WebAIM, a non-profit measuring web accessibility, found last year 96.8 percent of all home pages did not meet Web Content Accessibility Guidelines, which is what it recommends for making websites truly accessible to individuals with impairments.
Presnell (pictured below) said that in his experience there is very little focus on making the customer journey easier for people with disabilities. “The issue of accessibility just doesn’t come up when retailers are building e-commerce sites. We feel that is a worrying issue that should be considered more often.
“Creating a better overall experience makes business sense. It can attract more customers and, given how only three percent of websites are classed as fully accessible, those with disabilities are sure to have tremendous brand loyalty once they find a site that takes their needs seriously,” Presnell said.
According to the 2021 Disability Equality Index, a corporate benchmarking tool for disability inclusion, 82 percent of businesses had a commitment to making digital content accessible to users with disabilities.
However, only 59 percent of respondents had implemented a requirement to ensure their sites were accessible and usable by people with disabilities. Presnell said this is a blindspot for many businesses which otherwise show intense focus on improving their diversity and inclusion policies.
“Accessibility is an area where a lot of companies have struggled and often don’t know what to do. Companies tend to concentrate on the low-hanging fruit of the non-impaired customer segment. But in my opinion, they are leaving money on the table and making life harder for impaired Kiwis by not building easy-to-use websites.”
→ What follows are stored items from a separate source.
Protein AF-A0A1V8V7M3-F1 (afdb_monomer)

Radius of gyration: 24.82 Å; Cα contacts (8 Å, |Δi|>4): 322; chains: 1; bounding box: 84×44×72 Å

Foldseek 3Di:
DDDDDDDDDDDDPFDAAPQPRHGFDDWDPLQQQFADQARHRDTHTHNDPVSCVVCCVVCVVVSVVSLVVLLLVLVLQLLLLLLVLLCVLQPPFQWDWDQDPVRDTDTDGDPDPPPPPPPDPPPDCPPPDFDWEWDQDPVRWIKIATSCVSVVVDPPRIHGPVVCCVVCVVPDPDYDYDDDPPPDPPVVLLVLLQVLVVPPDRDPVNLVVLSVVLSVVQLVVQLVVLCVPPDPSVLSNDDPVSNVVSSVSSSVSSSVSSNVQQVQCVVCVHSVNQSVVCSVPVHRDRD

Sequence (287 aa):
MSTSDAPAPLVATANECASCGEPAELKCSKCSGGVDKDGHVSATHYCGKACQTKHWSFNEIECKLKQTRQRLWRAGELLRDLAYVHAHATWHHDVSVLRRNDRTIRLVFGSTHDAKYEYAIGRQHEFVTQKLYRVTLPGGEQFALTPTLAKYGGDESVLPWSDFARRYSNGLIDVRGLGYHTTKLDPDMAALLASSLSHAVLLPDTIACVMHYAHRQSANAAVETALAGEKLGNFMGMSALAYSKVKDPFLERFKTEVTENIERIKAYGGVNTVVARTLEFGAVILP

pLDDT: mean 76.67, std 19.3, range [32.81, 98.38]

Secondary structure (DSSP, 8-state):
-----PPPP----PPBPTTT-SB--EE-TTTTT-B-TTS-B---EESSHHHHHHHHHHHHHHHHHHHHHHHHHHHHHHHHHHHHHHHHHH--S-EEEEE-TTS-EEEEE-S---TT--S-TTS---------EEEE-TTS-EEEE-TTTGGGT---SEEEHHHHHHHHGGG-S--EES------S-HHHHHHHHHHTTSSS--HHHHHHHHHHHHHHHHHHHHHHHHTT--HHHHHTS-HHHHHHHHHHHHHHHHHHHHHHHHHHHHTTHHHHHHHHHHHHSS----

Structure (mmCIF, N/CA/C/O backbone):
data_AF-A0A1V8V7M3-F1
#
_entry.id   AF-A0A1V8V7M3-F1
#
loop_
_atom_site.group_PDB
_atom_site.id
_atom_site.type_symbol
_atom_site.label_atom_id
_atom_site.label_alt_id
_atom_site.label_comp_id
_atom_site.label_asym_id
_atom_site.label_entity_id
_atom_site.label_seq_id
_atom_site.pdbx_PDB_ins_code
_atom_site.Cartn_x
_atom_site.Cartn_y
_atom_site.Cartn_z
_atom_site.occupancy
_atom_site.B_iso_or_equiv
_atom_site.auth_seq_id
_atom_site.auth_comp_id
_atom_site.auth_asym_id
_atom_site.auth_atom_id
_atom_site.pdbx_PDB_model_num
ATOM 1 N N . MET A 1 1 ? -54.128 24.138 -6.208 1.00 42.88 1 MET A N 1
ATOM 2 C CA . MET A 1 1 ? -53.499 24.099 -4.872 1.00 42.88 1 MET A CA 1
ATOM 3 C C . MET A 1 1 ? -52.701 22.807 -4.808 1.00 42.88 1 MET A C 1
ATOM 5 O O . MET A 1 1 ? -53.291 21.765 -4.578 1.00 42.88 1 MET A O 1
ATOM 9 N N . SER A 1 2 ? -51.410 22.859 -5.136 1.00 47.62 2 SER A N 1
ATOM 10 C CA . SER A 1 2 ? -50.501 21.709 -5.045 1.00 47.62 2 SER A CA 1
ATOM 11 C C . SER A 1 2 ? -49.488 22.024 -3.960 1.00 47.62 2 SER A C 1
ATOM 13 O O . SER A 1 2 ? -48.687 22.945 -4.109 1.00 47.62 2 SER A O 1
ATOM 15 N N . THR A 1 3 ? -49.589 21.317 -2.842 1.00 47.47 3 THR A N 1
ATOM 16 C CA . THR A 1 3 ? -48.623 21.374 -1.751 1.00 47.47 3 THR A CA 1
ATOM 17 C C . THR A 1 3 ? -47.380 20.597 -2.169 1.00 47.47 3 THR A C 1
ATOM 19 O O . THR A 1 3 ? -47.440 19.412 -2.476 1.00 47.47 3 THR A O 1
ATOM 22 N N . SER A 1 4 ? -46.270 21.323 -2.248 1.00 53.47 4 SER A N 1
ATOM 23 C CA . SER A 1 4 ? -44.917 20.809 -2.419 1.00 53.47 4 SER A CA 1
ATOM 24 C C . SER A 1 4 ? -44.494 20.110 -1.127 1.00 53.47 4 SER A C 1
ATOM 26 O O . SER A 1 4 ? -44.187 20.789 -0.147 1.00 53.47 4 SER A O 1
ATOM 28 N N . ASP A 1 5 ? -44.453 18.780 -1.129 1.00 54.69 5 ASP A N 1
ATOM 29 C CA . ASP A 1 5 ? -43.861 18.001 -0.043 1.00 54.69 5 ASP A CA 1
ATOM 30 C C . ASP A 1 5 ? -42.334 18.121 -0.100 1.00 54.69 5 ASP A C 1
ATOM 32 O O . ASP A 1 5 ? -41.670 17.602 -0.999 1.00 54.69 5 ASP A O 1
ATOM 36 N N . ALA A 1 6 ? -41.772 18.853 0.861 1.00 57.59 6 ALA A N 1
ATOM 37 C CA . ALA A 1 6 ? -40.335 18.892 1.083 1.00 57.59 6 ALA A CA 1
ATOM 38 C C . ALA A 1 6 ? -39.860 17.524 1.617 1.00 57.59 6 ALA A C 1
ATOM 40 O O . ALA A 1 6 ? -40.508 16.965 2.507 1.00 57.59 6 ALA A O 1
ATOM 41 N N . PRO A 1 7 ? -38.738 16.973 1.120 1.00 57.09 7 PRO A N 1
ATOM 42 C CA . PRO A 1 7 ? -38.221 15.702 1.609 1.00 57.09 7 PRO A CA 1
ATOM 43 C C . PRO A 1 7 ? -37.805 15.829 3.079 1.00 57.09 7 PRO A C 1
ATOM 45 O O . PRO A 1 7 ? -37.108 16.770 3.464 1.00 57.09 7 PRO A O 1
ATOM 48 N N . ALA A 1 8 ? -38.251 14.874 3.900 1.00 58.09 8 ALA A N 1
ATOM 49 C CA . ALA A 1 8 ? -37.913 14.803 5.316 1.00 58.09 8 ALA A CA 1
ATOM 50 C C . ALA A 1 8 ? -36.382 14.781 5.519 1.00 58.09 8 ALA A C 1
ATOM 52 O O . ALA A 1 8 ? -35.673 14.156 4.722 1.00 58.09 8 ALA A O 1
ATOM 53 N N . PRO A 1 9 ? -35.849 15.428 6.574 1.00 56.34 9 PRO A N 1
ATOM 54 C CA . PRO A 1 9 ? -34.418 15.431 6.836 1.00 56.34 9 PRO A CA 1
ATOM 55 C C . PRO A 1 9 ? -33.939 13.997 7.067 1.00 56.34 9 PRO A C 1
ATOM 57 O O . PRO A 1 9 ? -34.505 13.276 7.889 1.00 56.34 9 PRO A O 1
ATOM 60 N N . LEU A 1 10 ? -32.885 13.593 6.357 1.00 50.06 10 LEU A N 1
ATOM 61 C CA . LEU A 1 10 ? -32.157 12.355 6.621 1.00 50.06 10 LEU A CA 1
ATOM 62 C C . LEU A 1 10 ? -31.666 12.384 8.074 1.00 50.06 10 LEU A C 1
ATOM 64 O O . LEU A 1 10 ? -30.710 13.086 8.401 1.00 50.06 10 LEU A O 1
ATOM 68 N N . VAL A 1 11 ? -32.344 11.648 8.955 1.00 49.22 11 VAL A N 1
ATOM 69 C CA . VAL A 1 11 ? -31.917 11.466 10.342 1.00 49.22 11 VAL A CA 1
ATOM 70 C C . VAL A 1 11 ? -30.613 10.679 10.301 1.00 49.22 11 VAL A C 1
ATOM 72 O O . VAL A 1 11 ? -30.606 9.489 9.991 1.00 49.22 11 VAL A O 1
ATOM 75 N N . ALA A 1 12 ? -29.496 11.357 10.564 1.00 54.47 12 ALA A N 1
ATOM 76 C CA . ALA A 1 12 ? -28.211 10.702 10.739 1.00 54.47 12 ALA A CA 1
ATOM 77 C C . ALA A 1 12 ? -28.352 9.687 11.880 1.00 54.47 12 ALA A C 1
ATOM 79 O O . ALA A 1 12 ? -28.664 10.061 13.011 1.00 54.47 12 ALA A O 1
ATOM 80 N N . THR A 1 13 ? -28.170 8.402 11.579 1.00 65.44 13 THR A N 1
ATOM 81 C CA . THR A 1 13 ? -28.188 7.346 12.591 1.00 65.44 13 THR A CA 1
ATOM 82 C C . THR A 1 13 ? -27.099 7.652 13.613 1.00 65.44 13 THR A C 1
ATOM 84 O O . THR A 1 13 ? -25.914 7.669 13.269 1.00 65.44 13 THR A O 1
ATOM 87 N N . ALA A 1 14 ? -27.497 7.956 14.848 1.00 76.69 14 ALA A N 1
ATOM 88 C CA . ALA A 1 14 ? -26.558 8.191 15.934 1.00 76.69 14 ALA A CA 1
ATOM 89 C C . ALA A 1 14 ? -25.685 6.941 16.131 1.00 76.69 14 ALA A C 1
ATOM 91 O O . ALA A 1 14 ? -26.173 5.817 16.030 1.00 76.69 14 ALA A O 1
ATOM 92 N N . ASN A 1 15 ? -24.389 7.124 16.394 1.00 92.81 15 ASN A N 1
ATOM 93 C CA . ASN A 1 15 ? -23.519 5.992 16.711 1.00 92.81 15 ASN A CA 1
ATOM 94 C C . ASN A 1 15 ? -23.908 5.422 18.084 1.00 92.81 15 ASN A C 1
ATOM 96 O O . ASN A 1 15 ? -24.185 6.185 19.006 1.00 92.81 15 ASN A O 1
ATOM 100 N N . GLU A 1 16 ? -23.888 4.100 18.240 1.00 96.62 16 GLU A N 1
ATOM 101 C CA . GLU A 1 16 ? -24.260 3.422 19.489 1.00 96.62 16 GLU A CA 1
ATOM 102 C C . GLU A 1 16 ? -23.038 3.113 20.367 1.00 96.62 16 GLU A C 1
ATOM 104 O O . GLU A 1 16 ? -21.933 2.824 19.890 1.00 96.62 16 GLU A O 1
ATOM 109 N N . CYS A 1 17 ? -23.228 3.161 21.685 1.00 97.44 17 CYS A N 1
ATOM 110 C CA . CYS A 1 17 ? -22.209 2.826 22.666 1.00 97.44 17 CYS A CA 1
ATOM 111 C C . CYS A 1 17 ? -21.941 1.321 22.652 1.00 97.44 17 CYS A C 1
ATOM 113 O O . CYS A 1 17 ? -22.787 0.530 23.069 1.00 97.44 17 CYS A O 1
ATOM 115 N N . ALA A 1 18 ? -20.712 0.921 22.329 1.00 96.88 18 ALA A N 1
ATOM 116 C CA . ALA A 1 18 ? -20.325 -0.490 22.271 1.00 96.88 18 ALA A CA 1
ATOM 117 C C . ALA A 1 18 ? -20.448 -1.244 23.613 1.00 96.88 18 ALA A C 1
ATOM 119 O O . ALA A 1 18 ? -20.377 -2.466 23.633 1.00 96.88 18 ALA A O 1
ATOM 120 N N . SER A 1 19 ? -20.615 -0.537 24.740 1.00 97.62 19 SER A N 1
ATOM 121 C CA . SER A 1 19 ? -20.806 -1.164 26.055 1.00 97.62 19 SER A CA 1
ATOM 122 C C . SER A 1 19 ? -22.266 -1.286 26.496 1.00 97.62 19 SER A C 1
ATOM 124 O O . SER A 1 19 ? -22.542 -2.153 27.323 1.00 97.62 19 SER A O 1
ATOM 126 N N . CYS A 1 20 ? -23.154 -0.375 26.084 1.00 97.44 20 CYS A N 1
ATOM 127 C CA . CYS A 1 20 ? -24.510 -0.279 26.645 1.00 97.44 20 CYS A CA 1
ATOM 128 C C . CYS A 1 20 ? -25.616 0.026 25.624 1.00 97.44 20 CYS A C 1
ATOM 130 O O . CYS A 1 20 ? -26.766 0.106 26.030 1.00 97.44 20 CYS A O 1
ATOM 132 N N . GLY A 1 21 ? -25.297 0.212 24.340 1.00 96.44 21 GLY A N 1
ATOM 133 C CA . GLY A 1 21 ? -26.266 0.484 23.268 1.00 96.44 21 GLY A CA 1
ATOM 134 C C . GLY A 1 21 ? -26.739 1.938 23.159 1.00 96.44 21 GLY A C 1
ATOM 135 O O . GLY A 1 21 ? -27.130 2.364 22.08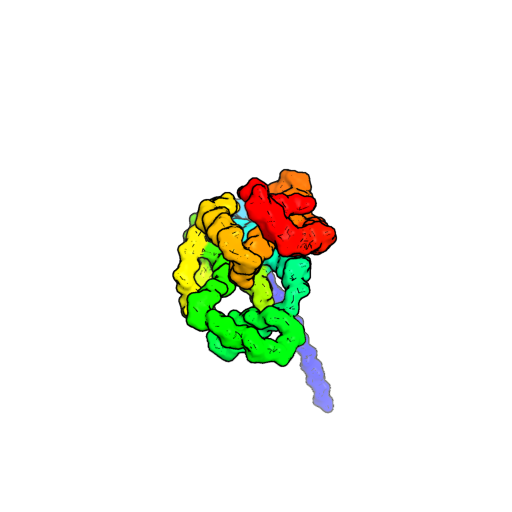4 1.00 96.44 21 GLY A O 1
ATOM 136 N N . GLU A 1 22 ? -26.643 2.726 24.233 1.00 96.62 22 GLU A N 1
ATOM 137 C CA . GLU A 1 22 ? -27.051 4.143 24.241 1.00 96.62 22 GLU A CA 1
ATOM 138 C C . GLU A 1 22 ? -26.311 5.007 23.199 1.00 96.62 22 GLU A C 1
ATOM 140 O O . GLU A 1 22 ? -25.160 4.697 22.871 1.00 96.62 22 GLU A O 1
ATOM 145 N N . PRO A 1 23 ? -26.890 6.134 22.737 1.00 96.75 23 PRO A N 1
ATOM 146 C CA . PRO A 1 23 ? -26.222 7.060 21.824 1.00 96.75 23 PRO A CA 1
ATOM 147 C C . PRO A 1 23 ? -24.833 7.499 22.315 1.00 96.75 23 PRO A C 1
ATOM 149 O O . PRO A 1 23 ? -24.610 7.767 23.500 1.00 96.75 23 PRO A O 1
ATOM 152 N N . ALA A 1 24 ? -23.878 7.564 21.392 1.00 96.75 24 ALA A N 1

Presnell offers some tips for companies willing to create simpler systems for customers and employees:
1. Include sensory options
Someone who struggles with impaired eyesight may appreciate navigating an e-commerce website through the use of sound files that “read out” a product description that creates a more visual or rich description of the content in the reader’s mind.
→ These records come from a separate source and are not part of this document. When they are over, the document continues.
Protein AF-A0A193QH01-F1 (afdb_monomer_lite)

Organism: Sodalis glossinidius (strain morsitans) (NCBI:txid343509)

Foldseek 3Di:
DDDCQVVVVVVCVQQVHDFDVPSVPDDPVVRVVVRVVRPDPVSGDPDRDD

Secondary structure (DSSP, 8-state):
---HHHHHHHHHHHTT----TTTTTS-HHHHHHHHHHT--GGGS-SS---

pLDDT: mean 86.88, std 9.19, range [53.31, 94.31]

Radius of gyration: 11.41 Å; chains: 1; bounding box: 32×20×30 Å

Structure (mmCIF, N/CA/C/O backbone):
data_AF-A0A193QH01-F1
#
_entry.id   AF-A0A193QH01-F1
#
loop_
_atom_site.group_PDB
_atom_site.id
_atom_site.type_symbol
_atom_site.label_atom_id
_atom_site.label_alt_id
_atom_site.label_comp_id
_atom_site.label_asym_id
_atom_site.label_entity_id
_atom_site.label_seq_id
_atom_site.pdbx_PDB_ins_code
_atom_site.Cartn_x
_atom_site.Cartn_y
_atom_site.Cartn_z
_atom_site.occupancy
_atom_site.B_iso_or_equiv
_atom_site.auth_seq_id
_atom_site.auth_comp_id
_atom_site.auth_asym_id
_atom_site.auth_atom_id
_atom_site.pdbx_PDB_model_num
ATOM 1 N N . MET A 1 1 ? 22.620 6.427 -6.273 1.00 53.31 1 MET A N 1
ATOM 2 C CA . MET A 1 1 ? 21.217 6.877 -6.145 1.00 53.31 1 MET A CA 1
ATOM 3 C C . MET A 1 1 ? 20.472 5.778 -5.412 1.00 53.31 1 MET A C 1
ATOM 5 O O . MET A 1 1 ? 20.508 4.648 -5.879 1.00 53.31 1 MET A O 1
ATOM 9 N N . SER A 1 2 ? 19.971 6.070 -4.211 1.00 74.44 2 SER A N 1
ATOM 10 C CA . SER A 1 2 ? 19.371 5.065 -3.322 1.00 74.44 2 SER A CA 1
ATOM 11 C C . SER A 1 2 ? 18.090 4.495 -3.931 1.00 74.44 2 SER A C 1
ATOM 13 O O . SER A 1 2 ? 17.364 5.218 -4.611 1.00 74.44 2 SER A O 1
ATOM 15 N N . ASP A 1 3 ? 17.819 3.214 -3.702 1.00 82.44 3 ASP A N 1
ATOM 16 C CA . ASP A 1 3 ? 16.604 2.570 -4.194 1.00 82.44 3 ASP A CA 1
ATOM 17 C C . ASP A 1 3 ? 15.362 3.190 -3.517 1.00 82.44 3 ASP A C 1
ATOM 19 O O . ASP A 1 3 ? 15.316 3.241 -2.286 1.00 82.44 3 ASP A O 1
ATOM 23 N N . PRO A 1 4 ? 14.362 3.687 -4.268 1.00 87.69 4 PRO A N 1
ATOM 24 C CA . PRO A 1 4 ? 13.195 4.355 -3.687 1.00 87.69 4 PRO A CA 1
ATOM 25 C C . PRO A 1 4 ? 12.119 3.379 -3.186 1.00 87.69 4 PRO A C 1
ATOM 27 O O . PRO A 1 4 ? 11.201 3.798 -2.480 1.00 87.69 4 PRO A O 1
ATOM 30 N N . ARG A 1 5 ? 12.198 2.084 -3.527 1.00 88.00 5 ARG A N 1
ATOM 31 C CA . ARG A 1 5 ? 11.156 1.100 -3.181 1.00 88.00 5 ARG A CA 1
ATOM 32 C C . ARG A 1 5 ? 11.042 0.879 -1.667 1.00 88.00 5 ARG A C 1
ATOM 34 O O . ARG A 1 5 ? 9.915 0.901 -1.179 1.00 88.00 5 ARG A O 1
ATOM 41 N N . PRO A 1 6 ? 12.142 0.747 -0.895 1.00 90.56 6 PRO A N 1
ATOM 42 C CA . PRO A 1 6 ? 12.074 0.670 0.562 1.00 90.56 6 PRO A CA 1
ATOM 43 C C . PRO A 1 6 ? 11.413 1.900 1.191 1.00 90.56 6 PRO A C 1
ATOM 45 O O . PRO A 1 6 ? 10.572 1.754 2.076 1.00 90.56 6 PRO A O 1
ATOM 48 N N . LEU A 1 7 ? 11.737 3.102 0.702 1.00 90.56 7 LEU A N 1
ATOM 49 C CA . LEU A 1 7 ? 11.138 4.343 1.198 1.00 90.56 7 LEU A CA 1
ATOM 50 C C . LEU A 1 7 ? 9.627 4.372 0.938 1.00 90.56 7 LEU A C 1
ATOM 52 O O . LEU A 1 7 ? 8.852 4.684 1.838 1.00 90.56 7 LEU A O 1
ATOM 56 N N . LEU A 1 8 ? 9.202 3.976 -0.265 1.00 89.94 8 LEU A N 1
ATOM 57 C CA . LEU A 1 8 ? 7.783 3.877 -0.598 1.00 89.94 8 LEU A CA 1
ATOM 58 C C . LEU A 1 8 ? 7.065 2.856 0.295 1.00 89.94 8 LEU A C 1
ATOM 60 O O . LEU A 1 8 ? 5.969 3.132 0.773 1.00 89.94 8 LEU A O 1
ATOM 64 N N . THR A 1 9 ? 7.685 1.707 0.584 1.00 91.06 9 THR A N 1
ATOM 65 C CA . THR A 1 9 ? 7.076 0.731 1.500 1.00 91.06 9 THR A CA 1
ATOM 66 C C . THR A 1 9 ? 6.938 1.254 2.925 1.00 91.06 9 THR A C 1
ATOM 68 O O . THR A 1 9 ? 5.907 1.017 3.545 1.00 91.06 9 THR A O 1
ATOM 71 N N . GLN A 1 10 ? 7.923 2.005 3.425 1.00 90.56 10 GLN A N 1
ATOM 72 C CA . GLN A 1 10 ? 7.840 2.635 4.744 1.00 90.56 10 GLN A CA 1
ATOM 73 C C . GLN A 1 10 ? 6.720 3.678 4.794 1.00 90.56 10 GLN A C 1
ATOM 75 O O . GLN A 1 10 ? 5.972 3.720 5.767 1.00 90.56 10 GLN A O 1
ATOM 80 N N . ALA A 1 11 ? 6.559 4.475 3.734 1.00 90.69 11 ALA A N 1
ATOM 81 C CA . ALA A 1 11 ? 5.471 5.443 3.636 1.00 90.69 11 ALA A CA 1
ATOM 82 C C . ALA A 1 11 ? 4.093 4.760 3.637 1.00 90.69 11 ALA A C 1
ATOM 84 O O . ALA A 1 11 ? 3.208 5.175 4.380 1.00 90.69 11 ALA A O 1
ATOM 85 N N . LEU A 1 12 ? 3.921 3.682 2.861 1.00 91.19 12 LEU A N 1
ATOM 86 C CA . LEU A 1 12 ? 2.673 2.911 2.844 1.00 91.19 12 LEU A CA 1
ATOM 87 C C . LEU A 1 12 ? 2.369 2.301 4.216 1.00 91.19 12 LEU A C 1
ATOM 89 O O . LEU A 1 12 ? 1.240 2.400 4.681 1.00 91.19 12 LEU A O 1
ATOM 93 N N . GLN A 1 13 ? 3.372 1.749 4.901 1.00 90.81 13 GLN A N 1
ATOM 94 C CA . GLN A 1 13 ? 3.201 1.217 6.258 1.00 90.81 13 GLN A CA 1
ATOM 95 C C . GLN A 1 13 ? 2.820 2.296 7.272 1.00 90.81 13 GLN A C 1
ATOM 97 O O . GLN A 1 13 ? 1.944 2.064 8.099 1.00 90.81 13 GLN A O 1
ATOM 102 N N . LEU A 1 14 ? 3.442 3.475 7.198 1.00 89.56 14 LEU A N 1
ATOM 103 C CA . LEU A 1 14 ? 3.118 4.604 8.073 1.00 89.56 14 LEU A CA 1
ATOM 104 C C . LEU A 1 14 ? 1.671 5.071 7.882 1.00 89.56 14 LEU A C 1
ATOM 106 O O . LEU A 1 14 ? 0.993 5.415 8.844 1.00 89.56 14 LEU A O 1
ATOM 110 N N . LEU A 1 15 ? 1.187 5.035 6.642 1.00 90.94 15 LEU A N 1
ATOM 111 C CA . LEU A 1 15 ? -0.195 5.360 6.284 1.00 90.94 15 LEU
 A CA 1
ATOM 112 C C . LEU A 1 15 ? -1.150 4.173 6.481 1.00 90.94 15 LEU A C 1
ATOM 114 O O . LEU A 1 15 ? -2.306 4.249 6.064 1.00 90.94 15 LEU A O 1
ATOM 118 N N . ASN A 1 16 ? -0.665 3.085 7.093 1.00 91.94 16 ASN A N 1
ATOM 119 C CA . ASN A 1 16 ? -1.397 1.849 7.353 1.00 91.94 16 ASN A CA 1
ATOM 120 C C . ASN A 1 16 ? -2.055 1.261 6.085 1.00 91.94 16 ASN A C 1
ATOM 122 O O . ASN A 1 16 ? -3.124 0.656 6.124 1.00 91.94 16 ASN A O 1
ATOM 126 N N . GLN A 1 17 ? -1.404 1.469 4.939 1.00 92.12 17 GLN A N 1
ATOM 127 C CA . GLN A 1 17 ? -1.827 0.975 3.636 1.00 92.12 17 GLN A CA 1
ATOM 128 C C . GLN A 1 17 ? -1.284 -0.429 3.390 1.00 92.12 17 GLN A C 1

“This is as opposed to the standard text to speech conversion that is robotic and cold and does nothing to enhance the experience,” Presnell said.
Any rich audio descriptions of products could be managed and maintained in a PIM (product information management) software alongside other product enrichment attributes.
2. Baby steps first
Improving the accessibility of a website isn’t something that can be achieved by flicking a switch. It is a journey that requires small, incremental changes over time that lead to a more inclusive online experience for all customers.
“If website accessibility was an easy option for e-commerce companies, we wouldn’t be having this conversation. But when something makes business sense and improves people’s lives, that’s got to be worth putting effort into,” Presnell said.
Improving accessibility is also crucial outside of the e-commerce space. After all, if a company hopes to be more inclusive in its hiring practices and a potential candidate struggles to use the company’s website, then they may also not be able to fill out a job application or learn about the company before deciding if they want to work there.
“Web accessibility is not just about buying products and services. For online sellers, the easier it is for customers to find and compare options, the higher the chances of winning that first impression. Since a good chunk of business is now done online, accessibility is crucial for employees along with customers,” Presnell said.